Honor 6X – smartfon dla milenialsów z dwoma aparatami i... Androidem 6.0 #CES2017
Huawei solidnie podgrzał atmosferę wokół dzisiejszej premiery smartfonu Honor 6, nie wahano używać się wobec niego słowa „epicki”. Dziś wiemy już, co Honor 6X ma do zaoferowania, jego premiera miała miejsce podczas trwających targów CES. Nie sposób nie odnieść się do tego, komu Huawei chce najnowszy smartfon sprzedawać. Urządzenie ma bowiem wszystko to, czego potrzebują młodzi, aktywni milenialsi.
04.01.2017 | aktual.: 04.01.2017 19:16
Zalogowani mogą więcej
Możesz zapisać ten artykuł na później. Znajdziesz go potem na swoim koncie użytkownika
A konkretniej 5,5-calowy ekran FullHD (ok. 403 piksele na cal kwadratowy), metalową obudowę o grubości 8,2 mm, podwójny aparat, czytnik linii papilarnych na tylnej części obudowy i niewyróżniające się, choć ładne wzornictwo. Na tym w zasadzie można by skończyć, nie ma jednak wątpliwości, że przy cenie, która w Polsce wyniesie zapewne nieco ponad 1 tys. złotych, najnowszej propozycji Huawei wypada przyjrzeć się bliżej.

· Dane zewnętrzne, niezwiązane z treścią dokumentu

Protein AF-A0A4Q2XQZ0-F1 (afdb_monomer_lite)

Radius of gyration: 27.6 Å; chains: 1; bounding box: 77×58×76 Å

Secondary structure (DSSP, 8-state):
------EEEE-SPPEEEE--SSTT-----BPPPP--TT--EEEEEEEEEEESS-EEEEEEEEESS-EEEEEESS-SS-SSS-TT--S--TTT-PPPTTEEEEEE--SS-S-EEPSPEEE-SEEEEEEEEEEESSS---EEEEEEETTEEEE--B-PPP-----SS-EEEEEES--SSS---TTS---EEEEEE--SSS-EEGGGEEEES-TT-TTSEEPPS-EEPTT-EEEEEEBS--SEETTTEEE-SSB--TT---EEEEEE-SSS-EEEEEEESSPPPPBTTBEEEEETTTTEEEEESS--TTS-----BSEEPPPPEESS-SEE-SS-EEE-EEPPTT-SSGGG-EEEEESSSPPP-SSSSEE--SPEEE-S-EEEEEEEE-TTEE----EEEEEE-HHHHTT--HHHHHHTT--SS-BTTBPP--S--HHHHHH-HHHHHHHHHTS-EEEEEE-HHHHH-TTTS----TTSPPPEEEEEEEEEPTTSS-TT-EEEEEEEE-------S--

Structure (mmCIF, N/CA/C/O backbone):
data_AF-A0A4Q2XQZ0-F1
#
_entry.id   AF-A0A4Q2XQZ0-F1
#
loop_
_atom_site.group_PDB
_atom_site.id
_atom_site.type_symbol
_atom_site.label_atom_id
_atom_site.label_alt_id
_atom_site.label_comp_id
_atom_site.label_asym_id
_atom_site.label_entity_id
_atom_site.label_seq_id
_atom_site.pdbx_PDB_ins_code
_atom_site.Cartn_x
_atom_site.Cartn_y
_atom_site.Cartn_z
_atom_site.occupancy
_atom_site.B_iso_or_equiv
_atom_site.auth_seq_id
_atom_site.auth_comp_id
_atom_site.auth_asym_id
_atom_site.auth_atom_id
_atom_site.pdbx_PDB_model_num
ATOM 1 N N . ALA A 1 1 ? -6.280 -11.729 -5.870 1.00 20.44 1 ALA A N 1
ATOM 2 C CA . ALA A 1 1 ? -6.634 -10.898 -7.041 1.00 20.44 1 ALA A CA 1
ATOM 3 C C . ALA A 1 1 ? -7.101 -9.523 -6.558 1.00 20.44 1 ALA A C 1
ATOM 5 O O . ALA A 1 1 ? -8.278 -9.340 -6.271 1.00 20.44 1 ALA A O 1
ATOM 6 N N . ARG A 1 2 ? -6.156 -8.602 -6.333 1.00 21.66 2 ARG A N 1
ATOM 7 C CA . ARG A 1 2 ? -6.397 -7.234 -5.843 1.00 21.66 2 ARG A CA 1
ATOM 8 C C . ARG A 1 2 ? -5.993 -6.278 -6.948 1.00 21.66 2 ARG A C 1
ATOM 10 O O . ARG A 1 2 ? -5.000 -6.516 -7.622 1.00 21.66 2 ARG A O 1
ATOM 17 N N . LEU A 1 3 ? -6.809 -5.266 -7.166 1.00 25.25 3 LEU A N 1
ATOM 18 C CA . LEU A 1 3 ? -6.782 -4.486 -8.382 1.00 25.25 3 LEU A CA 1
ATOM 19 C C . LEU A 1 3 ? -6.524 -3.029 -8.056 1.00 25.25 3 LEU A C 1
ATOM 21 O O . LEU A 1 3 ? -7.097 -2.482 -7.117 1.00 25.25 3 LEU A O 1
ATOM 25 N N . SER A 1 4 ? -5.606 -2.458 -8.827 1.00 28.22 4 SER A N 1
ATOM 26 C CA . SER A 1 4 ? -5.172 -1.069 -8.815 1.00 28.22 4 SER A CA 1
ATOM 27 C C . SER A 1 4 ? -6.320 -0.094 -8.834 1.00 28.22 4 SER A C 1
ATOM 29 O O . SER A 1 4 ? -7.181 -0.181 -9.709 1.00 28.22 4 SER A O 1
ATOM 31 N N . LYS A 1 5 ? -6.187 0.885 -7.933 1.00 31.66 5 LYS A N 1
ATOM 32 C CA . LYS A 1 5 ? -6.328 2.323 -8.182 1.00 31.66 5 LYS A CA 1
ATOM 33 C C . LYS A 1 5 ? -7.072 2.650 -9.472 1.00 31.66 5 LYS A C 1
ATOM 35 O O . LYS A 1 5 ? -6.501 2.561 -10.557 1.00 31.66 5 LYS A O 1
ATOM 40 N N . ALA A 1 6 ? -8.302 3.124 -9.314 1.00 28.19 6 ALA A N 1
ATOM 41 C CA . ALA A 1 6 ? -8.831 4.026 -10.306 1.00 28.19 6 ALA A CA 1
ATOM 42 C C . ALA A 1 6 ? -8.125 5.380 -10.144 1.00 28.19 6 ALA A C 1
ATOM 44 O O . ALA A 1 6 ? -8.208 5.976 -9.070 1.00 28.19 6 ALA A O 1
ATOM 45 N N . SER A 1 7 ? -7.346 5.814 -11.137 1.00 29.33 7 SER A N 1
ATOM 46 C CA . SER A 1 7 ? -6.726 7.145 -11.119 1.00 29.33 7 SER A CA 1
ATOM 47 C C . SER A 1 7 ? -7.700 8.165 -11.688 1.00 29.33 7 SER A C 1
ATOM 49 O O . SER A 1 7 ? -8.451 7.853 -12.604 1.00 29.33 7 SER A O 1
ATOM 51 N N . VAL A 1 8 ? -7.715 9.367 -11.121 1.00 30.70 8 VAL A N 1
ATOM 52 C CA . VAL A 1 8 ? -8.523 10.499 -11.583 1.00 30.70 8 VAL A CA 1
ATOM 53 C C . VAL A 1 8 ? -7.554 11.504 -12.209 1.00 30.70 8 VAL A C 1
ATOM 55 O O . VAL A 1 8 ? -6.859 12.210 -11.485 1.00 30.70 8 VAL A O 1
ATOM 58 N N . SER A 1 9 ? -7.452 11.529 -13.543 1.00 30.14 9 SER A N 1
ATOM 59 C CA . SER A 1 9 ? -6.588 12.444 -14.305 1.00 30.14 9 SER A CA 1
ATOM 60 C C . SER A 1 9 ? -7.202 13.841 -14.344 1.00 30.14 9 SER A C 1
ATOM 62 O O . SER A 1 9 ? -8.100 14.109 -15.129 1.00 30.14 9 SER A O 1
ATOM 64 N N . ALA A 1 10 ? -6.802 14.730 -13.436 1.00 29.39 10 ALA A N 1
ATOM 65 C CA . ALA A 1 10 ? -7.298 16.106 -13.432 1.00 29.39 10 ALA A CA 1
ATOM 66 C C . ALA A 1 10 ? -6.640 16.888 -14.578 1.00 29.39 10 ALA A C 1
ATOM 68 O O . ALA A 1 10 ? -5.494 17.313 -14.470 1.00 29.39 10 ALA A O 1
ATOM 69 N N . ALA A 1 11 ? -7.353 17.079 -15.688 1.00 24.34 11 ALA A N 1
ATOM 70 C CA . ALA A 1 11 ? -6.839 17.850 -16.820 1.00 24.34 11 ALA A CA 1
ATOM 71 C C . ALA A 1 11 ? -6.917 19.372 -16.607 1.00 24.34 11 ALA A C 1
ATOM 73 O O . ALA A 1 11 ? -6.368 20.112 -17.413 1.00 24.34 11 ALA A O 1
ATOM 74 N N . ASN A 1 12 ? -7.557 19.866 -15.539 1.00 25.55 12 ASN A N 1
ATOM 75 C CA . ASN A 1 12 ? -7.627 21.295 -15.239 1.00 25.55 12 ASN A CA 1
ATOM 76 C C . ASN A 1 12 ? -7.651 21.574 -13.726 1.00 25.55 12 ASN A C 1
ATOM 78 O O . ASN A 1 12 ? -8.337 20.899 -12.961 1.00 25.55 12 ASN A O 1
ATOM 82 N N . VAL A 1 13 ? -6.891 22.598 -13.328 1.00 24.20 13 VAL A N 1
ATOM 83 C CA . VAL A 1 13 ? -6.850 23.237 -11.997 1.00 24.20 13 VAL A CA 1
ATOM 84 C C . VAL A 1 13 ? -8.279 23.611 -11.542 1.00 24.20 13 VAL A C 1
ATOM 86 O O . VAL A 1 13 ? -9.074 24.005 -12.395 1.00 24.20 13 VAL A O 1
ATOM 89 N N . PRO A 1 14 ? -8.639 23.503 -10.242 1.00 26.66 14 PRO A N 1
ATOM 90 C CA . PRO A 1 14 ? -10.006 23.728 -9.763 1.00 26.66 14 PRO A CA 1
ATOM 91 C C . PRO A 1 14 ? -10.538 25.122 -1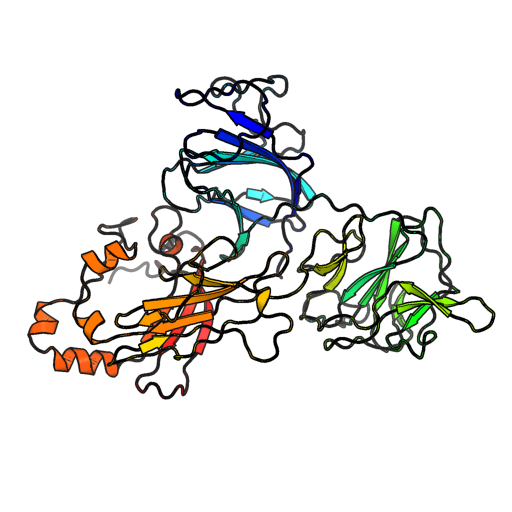0.118 1.00 26.66 14 PRO A C 1
ATOM 93 O O . PRO A 1 14 ? -9.919 26.140 -9.801 1.00 26.66 14 PRO A O 1
ATOM 96 N N . PHE A 1 15 ? -11.719 25.154 -10.737 1.00 29.52 15 PHE A N 1
ATOM 97 C CA . PHE A 1 15 ? -12.512 26.366 -10.931 1.00 29.52 15 PHE A CA 1
ATOM 98 C C . PHE A 1 15 ? -13.484 26.511 -9.744 1.00 29.52 15 PHE A C 1
ATOM 100 O O . PHE A 1 15 ? -14.143 25.543 -9.359 1.00 29.52 15 PHE A O 1
ATOM 107 N N . ILE A 1 16 ? -13.542 27.705 -9.141 1.00 30.09 16 ILE A N 1
ATOM 108 C CA . ILE A 1 16 ? -14.365 28.027 -7.959 1.00 30.09 16 ILE A CA 1
ATOM 109 C C . ILE A 1 16 ? -15.537 28.909 -8.402 1.00 30.09 16 ILE A C 1
ATOM 111 O O . ILE A 1 16 ? -15.321 29.931 -9.061 1.00 30.09 16 ILE A O 1
ATOM 115 N N . ASP A 1 17 ? -16.760 28.523 -8.033 1.00 32.28 17 ASP A N 1
ATOM 116 C CA . ASP A 1 17 ? -17.987 29.278 -8.314 1.00 32.28 17 ASP A CA 1
ATOM 117 C C . ASP A 1 17 ? -18.670 29.709 -7.001 1.00 32.28 17 ASP A C 1
ATOM 119 O O . ASP A 1 17 ? -18.692 28.955 -6.023 1.00 32.28 17 ASP A O 1
ATOM 123 N N . TYR A 1 18 ? -19.214 30.928 -6.960 1.00 29.53 18 TYR A N 1
ATOM 124 C CA . TYR A 1 18 ? -19.845 31.503 -5.762 1.00 29.53 18 TYR A CA 1
ATOM 125 C C . TYR A 1 18 ? -21.365 31.538 -5.920 1.00 29.53 18 TYR A C 1
ATOM 127 O O . TYR A 1 18 ? -21.873 32.110 -6.885 1.00 29.53 18 TYR A O 1
ATOM 135 N N . ALA A 1 19 ? -22.106 31.008 -4.942 1.00 32.41 19 ALA A N 1
ATOM 136 C CA . ALA A 1 19 ? -23.568 31.033 -4.957 1.00 32.41 19 ALA A CA 1
ATOM 137 C C . ALA A 1 19 ? -24.158 32.110 -4.024 1.00 32.41 19 ALA A C 1
ATOM 139 O O . ALA A 1 19 ? -23.759 32.275 -2.872 1.00 32.41 19 ALA A O 1
ATOM 140 N N . SER A 1 20 ? -25.171 32.813 -4.539 1.00 30.05 20 SER A N 1
ATOM 141 C CA . SER A 1 20 ? -26.143 33.627 -3.790 1.00 30.05 20 SER A CA 1
ATOM 142 C C . SER A 1 20 ? -27.056 32.724 -2.929 1.00 30.05 20 SER A C 1
ATOM 144 O O . SER A 1 20 ? -27.250 31.564 -3.287 1.00 30.05 20 SER A O 1
ATOM 146 N N . PRO A 1 21 ? -27.662 33.211 -1.822 1.00 31.39 21 PRO A N 1
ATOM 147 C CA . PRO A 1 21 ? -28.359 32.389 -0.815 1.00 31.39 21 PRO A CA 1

Najwięcej uwagi przyciągają oczywiście aparaty. Huawei wyszedł z założenia, że Honor 6X musi być wyposażony w podwójny albo żaden. Pozostaje tylko mieć nadzieję, że hasła tego nie weźmie sobie do serca na przykład Apple. A już całkiem serio: aparaty umieszczone są na środku obudowy, jeden pod drugim, zakres ich przysłony wynosi od f/0.95 do f/16. Smartfonem można zrobić zdjęcia w maksymalnej rozdzielczości 12 MP, zaś drugi obiektyw umożliwia efektowne rozmazanie dalszych planów, jakie oferuje między innymi iPhone 7. Wiele wskazuje jednak na to, że maksymalna liczba klatek na sekundę w przypadku filmów 1080p wynosi 30.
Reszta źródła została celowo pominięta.